Слегка, потому что совсем избалованной ее назвать было все-таки нельзя. Во всех своих просьбах, во всех своих желаниях она знала меру и грань, знала четко, как будто она была выверена ею до миллиметра, и никогда ее не переступала. Сейчас даже эта ее умеренность раздражала ее.
Уж лучше бы она была такой же, как все: на новый год шубку из норки, а на день рождения колечко с н-ным количеством каратов, или наоборот.
Но нет. Все всегда было в чем-то неуловимо иначе.
Может быть именно из-за этой неуловимой инакости ему сейчас и пришла в голову эта мысль, это настойчивое желание. А может быть и не сейчас. Теперь ему казалось, что он хотел этого давно, может быть всегда. С первого взгляда, упавшего на высокую грудь, поднявшегося к пухлым розовым губам, чуть приоткрытым ( и снова непонятно: то ли это у нее губа коротковата, как у толстовской жены Балконского, то ли она где-то прочитала, что это сексуально, и развила в себе такую привычку), и поскользнувшегося на ее глазах.
Да-да, обычно в глазах тонут, как в бездне, но не в ее случае. Ваш взгляд скатывался с ее, как с хорошо накатанной горки. Она не пускала. Но это как раз не раздражало его. Недоступность ее глаз была для него как надпись на трансформаторной будке: он прекрасно знал силу удара током, и потому равнодушно отходил, наткнувшись на предупреждение «Осторожно. Высокое напряжение».
Ему не хотелось подойти к ней ближе. Но и уйти совсем желания тоже не возникало. И вообще она не вызывала в нем особых желаний.
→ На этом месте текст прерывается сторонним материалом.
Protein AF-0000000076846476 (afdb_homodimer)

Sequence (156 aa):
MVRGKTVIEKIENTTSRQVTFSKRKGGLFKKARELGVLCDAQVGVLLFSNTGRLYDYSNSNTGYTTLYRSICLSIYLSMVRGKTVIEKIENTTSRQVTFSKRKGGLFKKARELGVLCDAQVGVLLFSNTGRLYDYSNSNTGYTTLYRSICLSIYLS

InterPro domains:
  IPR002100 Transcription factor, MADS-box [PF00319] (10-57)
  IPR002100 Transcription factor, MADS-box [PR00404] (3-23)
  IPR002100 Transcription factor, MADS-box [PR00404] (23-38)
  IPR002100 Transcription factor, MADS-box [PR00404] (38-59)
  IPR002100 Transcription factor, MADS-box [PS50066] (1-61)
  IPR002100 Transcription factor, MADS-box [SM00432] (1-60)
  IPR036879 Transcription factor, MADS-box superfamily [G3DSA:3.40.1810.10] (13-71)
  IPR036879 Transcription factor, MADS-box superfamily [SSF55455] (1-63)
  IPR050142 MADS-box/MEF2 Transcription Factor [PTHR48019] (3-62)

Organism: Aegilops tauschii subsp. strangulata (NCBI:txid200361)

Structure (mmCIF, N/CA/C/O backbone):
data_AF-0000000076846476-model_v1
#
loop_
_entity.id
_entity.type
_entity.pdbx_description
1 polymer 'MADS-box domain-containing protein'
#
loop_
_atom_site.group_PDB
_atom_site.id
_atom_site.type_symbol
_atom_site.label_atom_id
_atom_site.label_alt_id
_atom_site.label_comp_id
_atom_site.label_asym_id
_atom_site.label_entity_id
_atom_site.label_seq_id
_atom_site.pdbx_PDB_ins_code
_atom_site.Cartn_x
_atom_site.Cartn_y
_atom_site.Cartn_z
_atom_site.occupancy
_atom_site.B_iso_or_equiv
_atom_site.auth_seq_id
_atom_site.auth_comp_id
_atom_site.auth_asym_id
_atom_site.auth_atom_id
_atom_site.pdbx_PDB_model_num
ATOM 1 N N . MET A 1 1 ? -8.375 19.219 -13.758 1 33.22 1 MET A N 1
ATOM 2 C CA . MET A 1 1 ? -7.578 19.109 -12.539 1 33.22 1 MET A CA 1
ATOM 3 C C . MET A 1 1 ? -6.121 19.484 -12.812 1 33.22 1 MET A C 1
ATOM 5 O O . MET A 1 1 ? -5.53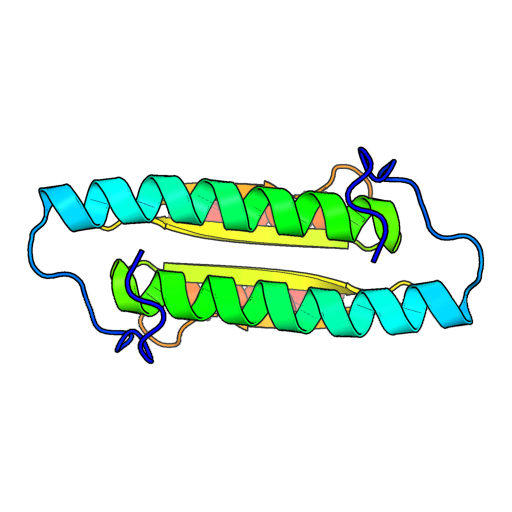9 19.031 -13.805 1 33.22 1 MET A O 1
ATOM 9 N N . VAL A 1 2 ? -5.617 20.672 -12.305 1 40.44 2 VAL A N 1
ATOM 10 C CA . VAL A 1 2 ? -4.402 21.406 -12.625 1 40.44 2 VAL A CA 1
ATOM 11 C C . VAL A 1 2 ? -3.207 20.469 -12.656 1 40.44 2 VAL A C 1
ATOM 13 O O . VAL A 1 2 ? -3.016 19.672 -11.734 1 40.44 2 VAL A O 1
ATOM 16 N N . ARG A 1 3 ? -2.766 20 -13.688 1 44.75 3 ARG A N 1
ATOM 17 C CA . ARG A 1 3 ? -1.574 19.234 -14.047 1 44.75 3 ARG A CA 1
ATOM 18 C C . ARG A 1 3 ? -0.357 19.719 -13.266 1 44.75 3 ARG A C 1
ATOM 20 O O . ARG A 1 3 ? 0.776 19.359 -13.586 1 44.75 3 ARG A O 1
ATOM 27 N N . GLY A 1 4 ? -0.319 21 -12.648 1 44.94 4 GLY A N 1
ATOM 28 C CA . GLY A 1 4 ? 0.93 21.469 -12.07 1 44.94 4 GLY A CA 1
ATOM 29 C C . GLY A 1 4 ? 1.494 20.516 -11.023 1 44.94 4 GLY A C 1
ATOM 30 O O . GLY A 1 4 ? 0.862 19.516 -10.672 1 44.94 4 GLY A O 1
ATOM 31 N N . LYS A 1 5 ? 2.814 20.672 -10.758 1 56.31 5 LYS A N 1
ATOM 32 C CA . LYS A 1 5 ? 3.502 19.938 -9.703 1 56.31 5 LYS A CA 1
ATOM 33 C C . LYS A 1 5 ? 2.762 20.047 -8.375 1 56.31 5 LYS A C 1
ATOM 35 O O . LYS A 1 5 ? 2.701 21.125 -7.785 1 56.31 5 LYS A O 1
ATOM 40 N N . THR A 1 6 ? 1.623 19.297 -8.305 1 66.56 6 THR A N 1
ATOM 41 C CA . THR A 1 6 ? 0.856 19.391 -7.066 1 66.56 6 THR A CA 1
ATOM 42 C C . THR A 1 6 ? 1.769 19.266 -5.848 1 66.56 6 THR A C 1
ATOM 44 O O . THR A 1 6 ? 2.545 18.312 -5.754 1 66.56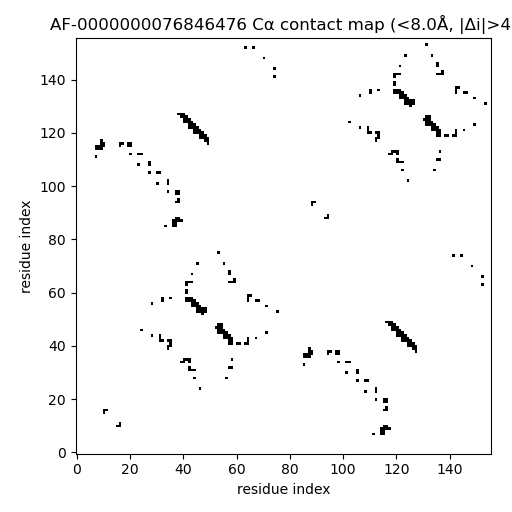 6 THR A O 1
ATOM 47 N N . VAL A 1 7 ? 1.885 20.406 -5.203 1 81.88 7 VAL A N 1
ATOM 48 C CA . VAL A 1 7 ? 2.645 20.391 -3.957 1 81.88 7 VAL A CA 1
ATOM 49 C C . VAL A 1 7 ? 2.008 19.391 -2.986 1 81.88 7 VAL A C 1
ATOM 51 O O . VAL A 1 7 ? 0.791 19.391 -2.793 1 81.88 7 VAL A O 1
ATOM 54 N N . ILE A 1 8 ? 2.729 18.438 -2.617 1 93.25 8 ILE A N 1
ATOM 55 C CA . ILE A 1 8 ? 2.246 17.438 -1.666 1 93.25 8 ILE A CA 1
ATOM 56 C C . ILE A 1 8 ? 2.426 17.953 -0.241 1 93.25 8 ILE A C 1
ATOM 58 O O . ILE A 1 8 ? 3.533 17.938 0.299 1 93.25 8 ILE A O 1
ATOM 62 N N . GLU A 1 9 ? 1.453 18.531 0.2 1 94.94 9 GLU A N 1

Вот только сейчас, глядя на ее двигающиеся в быстром темпе нелепого пустого щебетания губы, он неожиданно для себя сказал:
- Можно я сверну тебе шею?
И мощная волна обрушилась на него. Волна чего? Он и сам еще не понял. Тут было все: и желание, и удовлетворение, и облегчение, и паника, и радость.
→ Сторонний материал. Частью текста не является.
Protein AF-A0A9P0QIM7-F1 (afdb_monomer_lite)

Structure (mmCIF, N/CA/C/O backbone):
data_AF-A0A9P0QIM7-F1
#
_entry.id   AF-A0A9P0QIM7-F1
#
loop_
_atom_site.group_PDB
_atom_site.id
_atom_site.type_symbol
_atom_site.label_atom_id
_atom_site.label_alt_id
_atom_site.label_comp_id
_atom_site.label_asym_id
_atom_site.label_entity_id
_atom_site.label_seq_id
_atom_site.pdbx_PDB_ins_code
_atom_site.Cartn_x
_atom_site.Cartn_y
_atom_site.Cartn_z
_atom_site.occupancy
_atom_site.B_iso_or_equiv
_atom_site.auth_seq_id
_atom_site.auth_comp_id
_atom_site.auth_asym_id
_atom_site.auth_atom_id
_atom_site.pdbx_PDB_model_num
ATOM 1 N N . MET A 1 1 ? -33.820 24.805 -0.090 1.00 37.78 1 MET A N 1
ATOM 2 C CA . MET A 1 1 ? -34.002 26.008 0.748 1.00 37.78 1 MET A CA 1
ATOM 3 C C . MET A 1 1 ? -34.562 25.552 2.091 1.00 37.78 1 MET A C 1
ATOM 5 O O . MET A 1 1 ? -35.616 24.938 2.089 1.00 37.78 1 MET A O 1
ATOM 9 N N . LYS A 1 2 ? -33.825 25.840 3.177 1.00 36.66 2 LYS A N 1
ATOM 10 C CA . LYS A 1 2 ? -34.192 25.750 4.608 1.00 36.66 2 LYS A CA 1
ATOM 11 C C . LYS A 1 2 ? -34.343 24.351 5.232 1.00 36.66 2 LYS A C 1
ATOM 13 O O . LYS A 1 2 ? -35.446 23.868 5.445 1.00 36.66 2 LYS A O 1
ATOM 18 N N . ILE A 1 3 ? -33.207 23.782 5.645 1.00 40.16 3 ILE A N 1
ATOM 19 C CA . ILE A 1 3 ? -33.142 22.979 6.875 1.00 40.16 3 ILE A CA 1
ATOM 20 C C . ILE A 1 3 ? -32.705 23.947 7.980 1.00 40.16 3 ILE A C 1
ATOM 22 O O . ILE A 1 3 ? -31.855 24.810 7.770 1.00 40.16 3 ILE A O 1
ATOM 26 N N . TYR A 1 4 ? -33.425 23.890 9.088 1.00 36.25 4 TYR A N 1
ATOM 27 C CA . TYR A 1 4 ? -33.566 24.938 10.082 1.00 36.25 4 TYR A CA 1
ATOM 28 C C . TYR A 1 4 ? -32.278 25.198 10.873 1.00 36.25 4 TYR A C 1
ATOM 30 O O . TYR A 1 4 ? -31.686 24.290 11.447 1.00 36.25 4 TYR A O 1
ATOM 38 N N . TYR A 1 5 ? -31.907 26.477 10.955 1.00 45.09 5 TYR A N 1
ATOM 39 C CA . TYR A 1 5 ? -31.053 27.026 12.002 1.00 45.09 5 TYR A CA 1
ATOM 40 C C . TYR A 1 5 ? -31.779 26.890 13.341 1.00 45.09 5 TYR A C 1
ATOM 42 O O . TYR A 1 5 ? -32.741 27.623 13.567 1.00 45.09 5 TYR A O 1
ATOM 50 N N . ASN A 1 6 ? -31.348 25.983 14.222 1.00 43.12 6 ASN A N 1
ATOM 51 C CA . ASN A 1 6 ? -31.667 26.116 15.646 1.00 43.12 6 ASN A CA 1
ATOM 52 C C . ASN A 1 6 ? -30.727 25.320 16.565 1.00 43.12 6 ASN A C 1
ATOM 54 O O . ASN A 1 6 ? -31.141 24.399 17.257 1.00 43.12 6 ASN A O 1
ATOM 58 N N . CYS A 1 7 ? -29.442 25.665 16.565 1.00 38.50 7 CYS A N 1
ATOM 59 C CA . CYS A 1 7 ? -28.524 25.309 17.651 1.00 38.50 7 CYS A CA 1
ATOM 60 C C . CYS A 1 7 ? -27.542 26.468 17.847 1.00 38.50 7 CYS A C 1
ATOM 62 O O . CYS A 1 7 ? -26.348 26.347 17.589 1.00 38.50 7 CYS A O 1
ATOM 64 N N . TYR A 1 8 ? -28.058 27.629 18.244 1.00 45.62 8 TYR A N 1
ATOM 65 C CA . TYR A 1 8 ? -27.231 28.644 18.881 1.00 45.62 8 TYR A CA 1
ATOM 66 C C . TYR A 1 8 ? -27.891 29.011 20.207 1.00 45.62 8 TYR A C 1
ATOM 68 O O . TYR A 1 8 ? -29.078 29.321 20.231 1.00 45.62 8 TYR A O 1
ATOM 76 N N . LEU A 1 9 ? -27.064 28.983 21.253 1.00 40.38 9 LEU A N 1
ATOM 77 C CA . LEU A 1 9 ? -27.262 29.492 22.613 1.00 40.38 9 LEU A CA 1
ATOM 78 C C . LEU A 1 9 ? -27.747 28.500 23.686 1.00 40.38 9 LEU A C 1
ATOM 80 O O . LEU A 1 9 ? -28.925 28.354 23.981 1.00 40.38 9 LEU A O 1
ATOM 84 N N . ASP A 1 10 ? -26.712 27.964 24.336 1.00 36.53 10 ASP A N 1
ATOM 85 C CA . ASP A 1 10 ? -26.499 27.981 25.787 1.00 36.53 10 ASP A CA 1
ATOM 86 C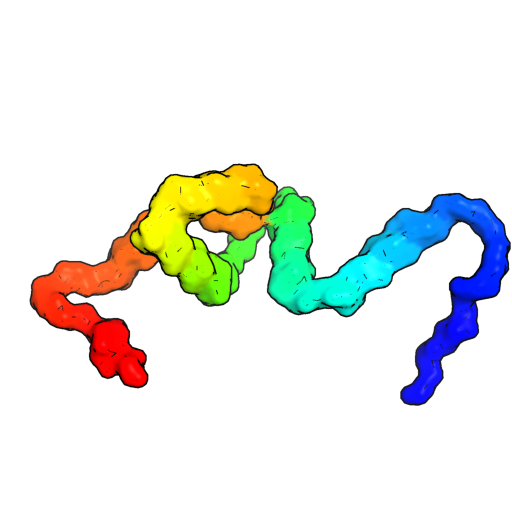 C . ASP A 1 10 ? -27.022 26.806 26.623 1.00 36.53 10 ASP A C 1
ATOM 88 O O . ASP A 1 10 ? -28.203 26.700 26.941 1.00 36.53 10 ASP A O 1
ATOM 92 N N . SER A 1 11 ? -26.080 25.939 27.015 1.00 40.91 11 SER A N 1
ATOM 93 C CA . SER A 1 11 ? -25.856 25.436 28.383 1.00 40.91 11 SER A CA 1
ATOM 94 C C . SER A 1 11 ? -25.065 24.124 28.335 1.00 40.91 11 SER A C 1
ATOM 96 O O . SER A 1 11 ? -25.575 23.078 27.944 1.00 40.91 11 SER A O 1
ATOM 98 N N . THR A 1 12 ? -23.833 24.171 28.846 1.00 40.06 12 THR A N 1
ATOM 99 C CA . THR A 1 12 ? -23.070 23.035 29.402 1.00 40.06 12 THR A CA 1
ATOM 100 C C . THR A 1 12 ? -22.524 21.990 28.415 1.00 40.06 12 THR A C 1
ATOM 102 O O . THR A 1 12 ? -23.159 20.985 28.140 1.00 40.06 12 THR A O 1
ATOM 105 N N . ILE A 1 13 ? -21.296 22.230 27.928 1.00 46.56 13 ILE A N 1
ATOM 106 C CA . ILE A 1 13 ? -20.106 21.335 27.823 1.00 46.56 13 ILE A CA 1
ATOM 107 C C . ILE A 1 13 ? -20.242 19.919 27.193 1.00 46.56 13 ILE A C 1
ATOM 109 O O . ILE A 1 13 ? -19.294 19.457 26.568 1.00 46.56 13 ILE A O 1
ATOM 113 N N . PHE A 1 14 ? -21.387 19.242 27.245 1.00 39.62 14 PHE A N 1
ATOM 114 C CA . PHE A 1 14 ? -21.617 17.892 26.716 1.00 39.62 14 PHE A CA 1
ATOM 115 C C . PHE A 1 14 ? -22.019 17.833 25.233 1.00 39.62 14 PHE A C 1
ATOM 117 O O . PHE A 1 14 ? -21.873 16.788 24.604 1.00 39.62 14 PHE A O 1
ATOM 124 N N . ALA A 1 15 ? -22.488 18.935 24.641 1.00 41.09 15 ALA A N 1
ATOM 125 C CA . ALA A 1 15 ? -22.870 18.971 23.223 1.00 41.09 15 ALA A CA 1
ATOM 126 C C . ALA A 1 15 ? -21.668 19.093 22.261 1.00 41.09 15 ALA A C 1
ATOM 128 O O . ALA A 1 15 ? -21.785 18.783 21.076 1.00 41.09 15 ALA A O 1
ATOM 129 N N . CYS A 1 16 ? -20.502 19.530 22.753 1.00 42.59 16 CYS A N 1
ATOM 130 C CA . CYS A 1 16 ? -19.360 19.864 21.897 1.00 42.59 16 CYS A CA 1
ATOM 131 C C . CYS A 1 16 ? -18.678 18.619 21.298 1.00 42.59 16 CYS A C 1
ATOM 133 O O . CYS A 1 16 ? -18.294 18.637 20.133 1.00 42.59 16 CYS A O 1
ATOM 135 N N . GLU A 1 17 ? -18.619 17.504 22.032 1.00 41.12 17 GLU A N 1
ATOM 136 C CA . GLU A 1 17 ? -18.029 16.246 21.539 1.00 41.12 17 GLU A CA 1
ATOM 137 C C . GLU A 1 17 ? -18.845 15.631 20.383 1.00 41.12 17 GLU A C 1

Он не хотел убить ее. Он не хотел причинить ей боль. Этого не было. Ему хотелось просто СВЕРНУТЬ ЕЙ ШЕЮ. Услышать хруст позвонков, может быть треск рвущихся тканей. Ему хотелось почувствовать руками сопротивление ее тела, а потом его податливость. Он мечтал попытаться услышать, как душа ее покидает тело. Хотя была ли в ней душа, стоило еще разобраться.
У него зачесались руки.
И он, не осознавая, что делает, сделал то, что сделал бы на его месте всякий, у кого зачесались ладони – он почесал сначала одну, потом вторую.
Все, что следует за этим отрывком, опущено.